After setting our pots at the mouth of Cocoa Ck, we scooted up the inside of the cape and upon rounding it our worst fears were realized with about 1.5 metre seas. “Press on” was the call and so we motored along at a sedate 15kts and tried not to get wet. Mercifully the trip to our favourite island was over after about 30 bone jarring minutes and its lee side allowed us to sort ourselves out with an assortment of Halco crazy deep +8m lures in a variety of lengths and colours.
The first hour or so was fairly quiet with just some barracuda and small school mackerel taking a shine to Brendans lure which was to prove the most successful all through the day. Once the tide started to ebb, the seas thankfully began to ease off a little and Brendan hooked up to something which had a blinding first run followed by several others which had us thinking Spanish Mackeral. However it then went deep and did big tail thumping circles for the next 15 minutes.
He was fishing 30lb braid on a newly bought Shimano Tecota which was performing beautifully, but despite that, whatever it was refused to come to the surface which then had the peanut gallery calling it for a noah. Persistence and fighting through the “Jelly arm” syndrome finally got colour after another 10 minutes as a monster GT came to the surface. A huge haul on the gaff then had 17kg’s of fish on board and massive smiles of relief, what a fish! A few piccies later and he’s back in the water.
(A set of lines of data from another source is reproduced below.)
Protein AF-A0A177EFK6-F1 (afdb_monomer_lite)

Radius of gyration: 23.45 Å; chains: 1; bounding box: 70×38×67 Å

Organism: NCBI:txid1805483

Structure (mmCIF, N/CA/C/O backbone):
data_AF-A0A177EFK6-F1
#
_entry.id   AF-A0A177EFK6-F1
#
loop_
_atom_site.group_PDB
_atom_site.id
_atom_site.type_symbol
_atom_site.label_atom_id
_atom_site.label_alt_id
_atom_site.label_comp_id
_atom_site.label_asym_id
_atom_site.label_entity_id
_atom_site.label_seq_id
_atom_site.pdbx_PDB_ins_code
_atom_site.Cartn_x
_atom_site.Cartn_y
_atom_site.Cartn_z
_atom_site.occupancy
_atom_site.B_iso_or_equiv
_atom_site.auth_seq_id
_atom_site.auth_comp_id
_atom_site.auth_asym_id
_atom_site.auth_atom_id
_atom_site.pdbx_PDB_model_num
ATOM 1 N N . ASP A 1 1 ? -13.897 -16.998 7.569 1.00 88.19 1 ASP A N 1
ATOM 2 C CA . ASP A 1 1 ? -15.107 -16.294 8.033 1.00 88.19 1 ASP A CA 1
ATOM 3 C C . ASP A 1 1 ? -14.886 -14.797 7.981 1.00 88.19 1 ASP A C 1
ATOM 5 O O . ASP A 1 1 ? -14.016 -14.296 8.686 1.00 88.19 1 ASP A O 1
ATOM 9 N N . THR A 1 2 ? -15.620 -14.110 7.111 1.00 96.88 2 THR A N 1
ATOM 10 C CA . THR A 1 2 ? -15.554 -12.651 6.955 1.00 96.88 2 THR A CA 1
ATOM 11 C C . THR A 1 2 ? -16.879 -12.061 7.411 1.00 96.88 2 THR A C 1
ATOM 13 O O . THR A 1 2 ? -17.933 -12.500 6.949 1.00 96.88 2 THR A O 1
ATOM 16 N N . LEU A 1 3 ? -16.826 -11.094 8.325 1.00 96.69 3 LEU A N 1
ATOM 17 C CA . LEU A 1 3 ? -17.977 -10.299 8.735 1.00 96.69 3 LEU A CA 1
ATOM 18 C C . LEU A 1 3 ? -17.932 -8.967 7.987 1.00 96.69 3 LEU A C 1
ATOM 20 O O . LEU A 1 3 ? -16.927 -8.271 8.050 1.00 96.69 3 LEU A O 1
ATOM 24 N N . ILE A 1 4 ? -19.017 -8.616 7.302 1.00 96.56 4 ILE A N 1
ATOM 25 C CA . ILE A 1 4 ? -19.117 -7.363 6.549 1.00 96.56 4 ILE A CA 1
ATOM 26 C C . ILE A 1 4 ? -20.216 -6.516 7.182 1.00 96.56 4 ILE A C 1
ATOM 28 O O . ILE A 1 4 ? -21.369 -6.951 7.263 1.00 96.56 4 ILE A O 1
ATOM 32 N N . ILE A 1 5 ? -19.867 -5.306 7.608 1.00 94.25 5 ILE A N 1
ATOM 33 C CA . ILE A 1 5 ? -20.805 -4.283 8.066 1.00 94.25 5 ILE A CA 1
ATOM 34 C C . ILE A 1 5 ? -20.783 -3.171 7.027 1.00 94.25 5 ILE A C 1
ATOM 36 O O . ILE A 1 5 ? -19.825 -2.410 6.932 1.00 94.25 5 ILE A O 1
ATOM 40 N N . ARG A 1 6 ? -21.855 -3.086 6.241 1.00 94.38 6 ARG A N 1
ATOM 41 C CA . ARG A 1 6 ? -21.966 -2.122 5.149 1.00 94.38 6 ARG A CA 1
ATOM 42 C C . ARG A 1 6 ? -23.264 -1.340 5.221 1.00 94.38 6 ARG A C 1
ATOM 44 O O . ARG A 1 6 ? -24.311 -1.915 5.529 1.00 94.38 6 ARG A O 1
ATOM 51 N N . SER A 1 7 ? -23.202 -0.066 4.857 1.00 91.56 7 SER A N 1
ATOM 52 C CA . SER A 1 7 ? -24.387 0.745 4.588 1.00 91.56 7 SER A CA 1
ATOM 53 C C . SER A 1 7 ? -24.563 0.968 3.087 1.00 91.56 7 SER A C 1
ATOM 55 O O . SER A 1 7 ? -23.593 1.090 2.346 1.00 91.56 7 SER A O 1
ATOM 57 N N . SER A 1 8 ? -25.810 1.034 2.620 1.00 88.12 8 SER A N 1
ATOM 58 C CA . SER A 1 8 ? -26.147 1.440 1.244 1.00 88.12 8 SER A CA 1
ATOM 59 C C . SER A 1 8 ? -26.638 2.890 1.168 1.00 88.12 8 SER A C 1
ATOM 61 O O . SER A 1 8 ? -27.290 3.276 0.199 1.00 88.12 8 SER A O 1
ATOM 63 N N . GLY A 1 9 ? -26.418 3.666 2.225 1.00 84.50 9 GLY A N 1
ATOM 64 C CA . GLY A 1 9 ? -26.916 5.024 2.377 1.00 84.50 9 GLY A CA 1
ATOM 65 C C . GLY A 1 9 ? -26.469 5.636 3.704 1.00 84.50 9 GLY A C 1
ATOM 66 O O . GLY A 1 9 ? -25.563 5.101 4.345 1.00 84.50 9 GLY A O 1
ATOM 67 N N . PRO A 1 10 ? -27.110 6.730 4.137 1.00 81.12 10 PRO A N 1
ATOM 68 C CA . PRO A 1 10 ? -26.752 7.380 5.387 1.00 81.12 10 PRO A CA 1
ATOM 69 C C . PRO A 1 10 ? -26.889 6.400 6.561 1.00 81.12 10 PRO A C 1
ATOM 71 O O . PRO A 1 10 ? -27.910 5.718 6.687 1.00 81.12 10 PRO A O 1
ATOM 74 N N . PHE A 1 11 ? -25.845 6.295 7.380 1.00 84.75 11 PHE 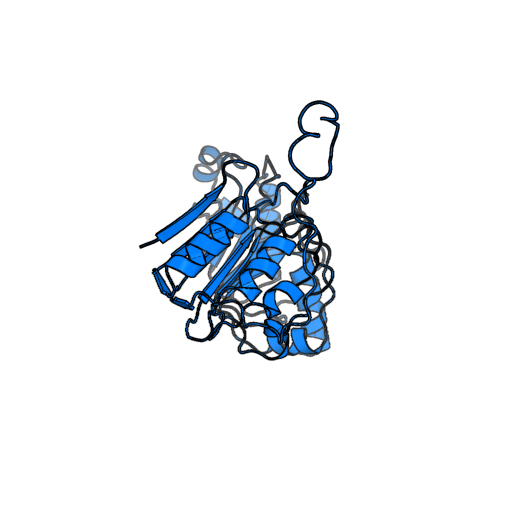A N 1
ATOM 75 C CA . PHE A 1 11 ? -25.724 5.274 8.414 1.00 84.75 11 PHE A CA 1
ATOM 76 C C . PHE A 1 11 ? -25.909 5.873 9.810 1.00 84.75 11 PHE A C 1
ATOM 78 O O . PHE A 1 11 ? -25.368 6.932 10.117 1.00 84.75 11 PHE A O 1
ATOM 85 N N . ASP A 1 12 ? -26.680 5.200 10.666 1.00 89.56 12 ASP A N 1
ATOM 86 C CA . ASP A 1 12 ? -26.865 5.614 12.057 1.00 89.56 12 ASP A CA 1
ATOM 87 C C . ASP A 1 12 ? -25.857 4.894 12.962 1.00 89.56 12 ASP A C 1
ATOM 89 O O . ASP A 1 12 ? -25.969 3.688 13.206 1.00 89.56 12 ASP A O 1
ATOM 93 N N . LEU A 1 13 ? -24.887 5.644 13.493 1.00 89.69 13 LEU A N 1
ATOM 94 C CA . LEU A 1 13 ? -23.865 5.125 14.407 1.00 89.69 13 LEU A CA 1
ATOM 95 C C . LEU A 1 13 ? -24.465 4.468 15.658 1.00 89.69 13 LEU A C 1
ATOM 97 O O . LEU A 1 13 ? -23.873 3.528 16.188 1.00 89.69 13 LEU A O 1
ATOM 101 N N . ALA A 1 14 ? -25.667 4.868 16.091 1.00 91.12 14 ALA A N 1
ATOM 102 C CA . ALA A 1 14 ? -26.346 4.226 17.218 1.00 91.12 14 ALA A CA 1
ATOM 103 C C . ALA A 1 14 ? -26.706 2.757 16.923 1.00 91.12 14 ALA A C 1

Things then slowed again and we tried trolling a different island. I decided to rig up a Wolf Herring onto a chin guard in hopes of picking up a Spaniard. The theory being that as Happy had hooked an undersize version the week before, that a deluxe size would hopefully be about as well. After one pass over a fringing rock shelf my Avett JX 4.1.1 screams as 80lb braid gets stripped relentlessly until the backing shows. I’ve recently brought this rod and reel off Happy and don’t know exactly how much mono backing he has on it, “She’s right, you’ve got heaps!” he tells me, but I’m still nervous. Thankfully, the boat is maneuvered back onto the fish to allow me to get the braid back onto the reel and put me more at ease.
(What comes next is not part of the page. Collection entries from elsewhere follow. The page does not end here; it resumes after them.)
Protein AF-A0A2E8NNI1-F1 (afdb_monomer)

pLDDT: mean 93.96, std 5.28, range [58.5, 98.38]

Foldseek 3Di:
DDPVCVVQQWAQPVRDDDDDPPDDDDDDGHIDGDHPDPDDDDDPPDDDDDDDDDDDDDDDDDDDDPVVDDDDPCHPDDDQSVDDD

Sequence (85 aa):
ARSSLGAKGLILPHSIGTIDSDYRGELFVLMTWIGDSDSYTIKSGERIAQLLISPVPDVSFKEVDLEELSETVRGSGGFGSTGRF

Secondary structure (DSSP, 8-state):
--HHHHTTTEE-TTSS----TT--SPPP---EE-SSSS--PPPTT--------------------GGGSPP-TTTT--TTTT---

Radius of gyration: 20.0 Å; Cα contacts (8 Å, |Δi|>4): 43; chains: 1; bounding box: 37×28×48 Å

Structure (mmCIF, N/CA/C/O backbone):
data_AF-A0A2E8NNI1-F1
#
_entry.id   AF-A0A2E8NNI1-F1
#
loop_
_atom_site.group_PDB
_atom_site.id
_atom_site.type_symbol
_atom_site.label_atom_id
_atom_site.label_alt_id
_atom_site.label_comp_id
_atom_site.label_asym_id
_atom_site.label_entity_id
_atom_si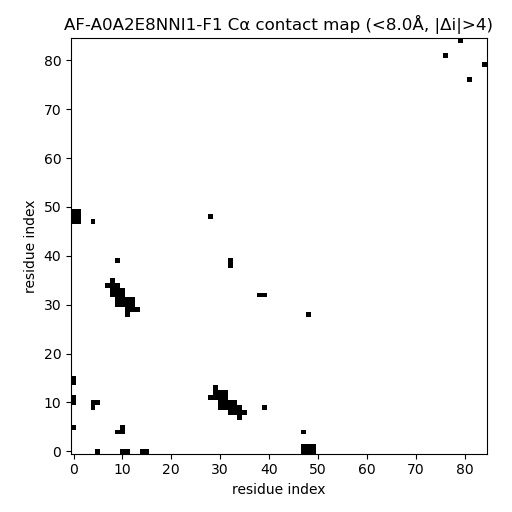te.label_seq_id
_atom_site.pdbx_PDB_ins_code
_atom_site.Cartn_x
_atom_site.Cartn_y
_atom_site.Cartn_z
_atom_site.occupancy
_atom_site.B_iso_or_equiv
_atom_site.auth_seq_id
_atom_site.auth_comp_id
_atom_site.auth_asym_id
_atom_site.auth_atom_id
_atom_site.pdbx_PDB_model_num
ATOM 1 N N . ALA A 1 1 ? 4.710 -3.309 -3.029 1.00 84.75 1 ALA A N 1
ATOM 2 C CA . ALA A 1 1 ? 5.861 -3.280 -3.967 1.00 84.75 1 ALA A CA 1
ATOM 3 C C . ALA A 1 1 ? 6.893 -4.344 -3.584 1.00 84.75 1 ALA A C 1
ATOM 5 O O . ALA A 1 1 ? 6.897 -4.772 -2.434 1.00 84.75 1 ALA A O 1
ATOM 6 N N . ARG A 1 2 ? 7.770 -4.773 -4.503 1.00 94.56 2 ARG A N 1
ATOM 7 C CA . ARG A 1 2 ? 8.967 -5.572 -4.163 1.00 94.56 2 ARG A CA 1
ATOM 8 C C . ARG A 1 2 ? 10.129 -4.623 -3.865 1.00 94.56 2 ARG A C 1
ATOM 10 O O . ARG A 1 2 ? 10.360 -3.712 -4.656 1.00 94.56 2 ARG A O 1
ATOM 17 N N . SER A 1 3 ? 10.874 -4.845 -2.782 1.00 94.62 3 SER A N 1
ATOM 18 C CA . SER A 1 3 ? 11.959 -3.942 -2.353 1.00 94.62 3 SER A CA 1
ATOM 19 C C . SER A 1 3 ? 12.996 -3.688 -3.451 1.00 94.62 3 SER A C 1
ATOM 21 O O . SER A 1 3 ? 13.366 -2.547 -3.694 1.00 94.62 3 SER A O 1
ATOM 23 N N . SER A 1 4 ? 13.395 -4.730 -4.185 1.00 94.81 4 SER A N 1
ATOM 24 C CA . SER A 1 4 ? 14.383 -4.628 -5.264 1.00 94.81 4 SER A CA 1
ATOM 25 C C . SER A 1 4 ? 13.924 -3.798 -6.467 1.00 94.81 4 SER A C 1
ATOM 27 O O . SER A 1 4 ? 14.764 -3.290 -7.199 1.00 94.81 4 SER A O 1
ATOM 29 N N . LEU A 1 5 ? 12.613 -3.706 -6.717 1.00 94.69 5 LEU A N 1
ATOM 30 C CA . LEU A 1 5 ? 12.046 -2.870 -7.783 1.00 94.69 5 LEU A CA 1
ATOM 31 C C . LEU A 1 5 ? 11.811 -1.442 -7.282 1.00 94.69 5 LEU A C 1
ATOM 33 O O . LEU A 1 5 ? 12.153 -0.490 -7.978 1.00 94.69 5 LEU A O 1
ATOM 37 N N . GLY A 1 6 ? 11.337 -1.299 -6.040 1.00 94.81 6 GLY A N 1
ATOM 38 C CA . GLY A 1 6 ? 11.185 0.002 -5.387 1.00 94.81 6 GLY A CA 1
ATOM 39 C C . GLY A 1 6 ? 12.509 0.758 -5.275 1.00 94.81 6 GLY A C 1
ATOM 40 O O . GLY A 1 6 ? 12.556 1.936 -5.602 1.00 94.81 6 GLY A O 1
ATOM 41 N N . ALA A 1 7 ? 13.605 0.070 -4.932 1.00 95.12 7 ALA A N 1
ATOM 42 C CA . ALA A 1 7 ? 14.948 0.658 -4.878 1.00 95.12 7 ALA A CA 1
ATOM 43 C C . ALA A 1 7 ? 15.454 1.181 -6.234 1.00 95.12 7 ALA A C 1
ATOM 45 O O . ALA A 1 7 ? 16.358 2.006 -6.268 1.00 95.12 7 ALA A O 1
ATOM 46 N N . LYS A 1 8 ? 14.884 0.702 -7.348 1.00 94.69 8 LYS A N 1
ATOM 47 C CA . LYS A 1 8 ? 15.196 1.200 -8.693 1.00 94.69 8 LYS A CA 1
ATOM 48 C C . LYS A 1 8 ? 14.304 2.369 -9.114 1.00 94.69 8 LYS A C 1
ATOM 50 O O . LYS A 1 8 ? 14.593 2.970 -10.133 1.00 94.69 8 LYS A O 1
ATOM 55 N N . GLY A 1 9 ? 13.230 2.666 -8.380 1.00 95.56 9 GLY A N 1
ATOM 56 C CA . GLY A 1 9 ? 12.247 3.689 -8.743 1.00 95.56 9 GLY A CA 1
ATOM 57 C C . GLY A 1 9 ? 10.960 3.145 -9.371 1.00 95.56 9 GLY A C 1
ATOM 58 O O . GLY A 1 9 ? 10.128 3.926 -9.816 1.00 95.56 9 GLY A O 1
ATOM 59 N N . LEU A 1 10 ? 10.744 1.825 -9.403 1.00 95.44 10 LEU A N 1
ATOM 60 C CA . LEU A 1 10 ? 9.464 1.256 -9.832 1.00 95.44 10 LEU A CA 1
ATOM 61 C C . LEU A 1 10 ? 8.554 1.057 -8.610 1.00 95.44 10 LEU A C 1
ATOM 63 O O . LEU A 1 10 ? 8.725 0.108 -7.836 1.00 95.44 10 LEU A O 1
ATOM 67 N N . ILE A 1 11 ? 7.596 1.965 -8.431 1.00 94.94 11 ILE A N 1
ATOM 68 C CA . ILE A 1 11 ? 6.766 2.074 -7.222 1.00 94.94 11 ILE A CA 1
ATOM 69 C C . ILE A 1 11 ? 5.280 1.815 -7.498 1.00 94.94 11 ILE A C 1
ATOM 71 O O . ILE A 1 11 ? 4.836 1.802 -8.645 1.00 94.94 11 ILE A O 1
ATOM 75 N N . LEU A 1 12 ? 4.506 1.617 -6.425 1.00 94.44 12 LEU A N 1
ATOM 76 C CA . LEU A 1 12 ? 3.044 1.571 -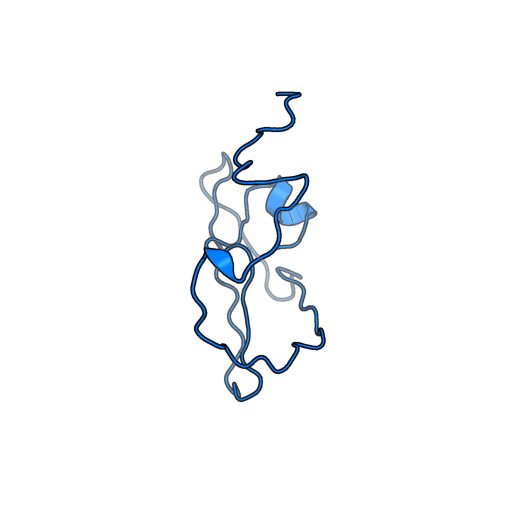6.474 1.00 94.44 12 LEU A CA 1
ATOM 77 C C . LEU A 1 12 ? 2.502 2.946 -6.047 1.00 94.44 12 LEU A C 1
ATOM 79 O O . LEU A 1 12 ? 2.724 3.325 -4.895 1.00 94.44 12 LEU A O 1
ATOM 83 N N . PRO A 1 13 ? 1.787 3.691 -6.910 1.00 94.00 13 PRO A N 1
ATOM 84 C CA . PRO A 1 13 ? 1.333 5.050 -6.590 1.00 94.00 13 PRO A CA 1
ATOM 85 C C . PRO A 1 13 ? 0.307 5.089 -5.448 1.00 94.00 13 PRO A C 1
ATOM 87 O O . PRO A 1 13 ? 0.189 6.083 -4.746 1.00 94.00 13 PRO A O 1
ATOM 90 N N . HIS A 1 14 ? -0.405 3.986 -5.228 1.00 91.62 14 HIS A N 1
ATOM 91 C CA . HIS A 1 14 ? -1.388 3.811 -4.159 1.00 91.62 14 HIS A CA 1
ATOM 92 C C . HIS A 1 14 ? -0.777 3.184 -2.888 1.00 91.62 14 HIS A C 1
ATOM 94 O O . HIS A 1 14 ? -1.508 2.823 -1.972 1.00 91.62 14 HIS A O 1
ATOM 100 N N . SER A 1 15 ? 0.555 3.037 -2.822 1.00 8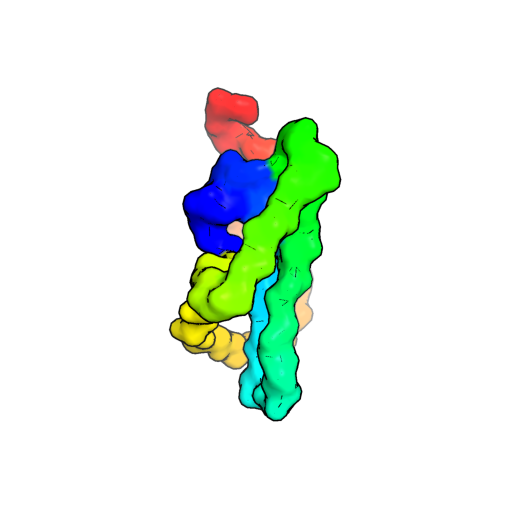8.12 15 SER A N 1
ATOM 101 C CA . SER A 1 15 ? 1.301 2.330 -1.768 1.00 88.12 15 SER A CA 1
ATOM 102 C C . SER A 1 15 ? 0.943 0.841 -1.645 1.00 88.12 15 SER A C 1
ATOM 104 O O . SER A 1 15 ? 1.711 -0.020 -2.092 1.00 88.12 15 SER A O 1
ATOM 106 N N . ILE A 1 16 ? -0.226 0.524 -1.084 1.00 90.94 16 ILE A N 1
ATOM 107 C CA . ILE A 1 16 ? -0.725 -0.835 -0.852 1.00 90.94 16 ILE A CA 1
ATOM 108 C C . ILE A 1 16 ? -2.076 -0.986 -1.546 1.00 90.94 16 ILE A C 1
ATOM 110 O O . ILE A 1 16 ? -3.013 -0.244 -1.265 1.00 90.94 16 ILE A O 1
ATOM 114 N N . GLY A 1 17 ? -2.174 -1.950 -2.461 1.00 93.75 17 GLY A N 1
ATOM 115 C CA . GLY A 1 17 ? -3.442 -2.314 -3.085 1.00 93.75 17 GLY A CA 1
ATOM 116 C C . GLY A 1 17 ? -4.259 -3.165 -2.122 1.00 93.75 17 GLY A C 1
ATOM 117 O O . GLY A 1 17 ? -3.797 -4.231 -1.716 1.00 93.75 17 GLY A O 1
ATOM 118 N N . THR A 1 18 ? -5.451 -2.696 -1.759 1.00 95.19 18 THR A N 1
ATOM 119 C CA . THR A 1 18 ? -6.433 -3.494 -1.015 1.00 95.19 18 THR A CA 1
ATOM 120 C C . THR A 1 18 ? -7.349 -4.170 -2.024 1.00 95.19 18 THR A C 1
ATOM 122 O O . THR A 1 18 ? -7.846 -3.508 -2.931 1.00 95.19 18 THR A O 1
ATOM 125 N N . ILE A 1 19 ? -7.516 -5.484 -1.895 1.00 96.38 19 ILE A N 1
ATOM 126 C CA . ILE A 1 19 ? -8.395 -6.283 -2.750 1.00 96.38 19 ILE A CA 1
ATOM 127 C C . ILE A 1 19 ? -9.544 -6.781 -1.881 1.00 96.38 19 ILE A C 1
ATOM 129 O O . ILE A 1 19 ? -9.305 -7.504 -0.911 1.00 96.38 19 ILE A O 1
ATOM 133 N N . ASP A 1 20 ? -10.765 -6.387 -2.227 1.00 95.75 20 ASP A N 1
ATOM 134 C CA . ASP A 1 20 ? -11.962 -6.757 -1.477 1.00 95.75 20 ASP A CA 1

I’m then able to apply some solid pressure to whatever it is and after about 5 minutes up comes another horse sized GT. Once again, grunts of exertion are required at the rail to get him aboard and this time it goes 20KG!!!! Unbelievable. Piccies taken, we then swim him until a good kick sees him off to terrorize the bait schools once more.
The rest of the day was patchy with several small mackerel taking lures half their size although we did get two keepers, and finally Happy is on the board after much hacking from his brother. Last but not least Brendan hooked onto something which put up a reasonable fight before coming to the surface with a nice golden glow which turned into 69cm’s of great eating fingermark, just to cement his position as top rod of the boat for the day.
By then it was time to collect the pots which turned out to be empty of any size bucks, which was dissappoiting as we were all keen on getting Christmas Day feed of crab. Oh well.
All in all, it was a good day with great company although at times conversations were a little hard when pounding through huge waves. Thanks to Hap and BJ for a great day and its time to go back to BCF for more lures as several were sacrificed to the fishing god, bring on the after Chrissy sales.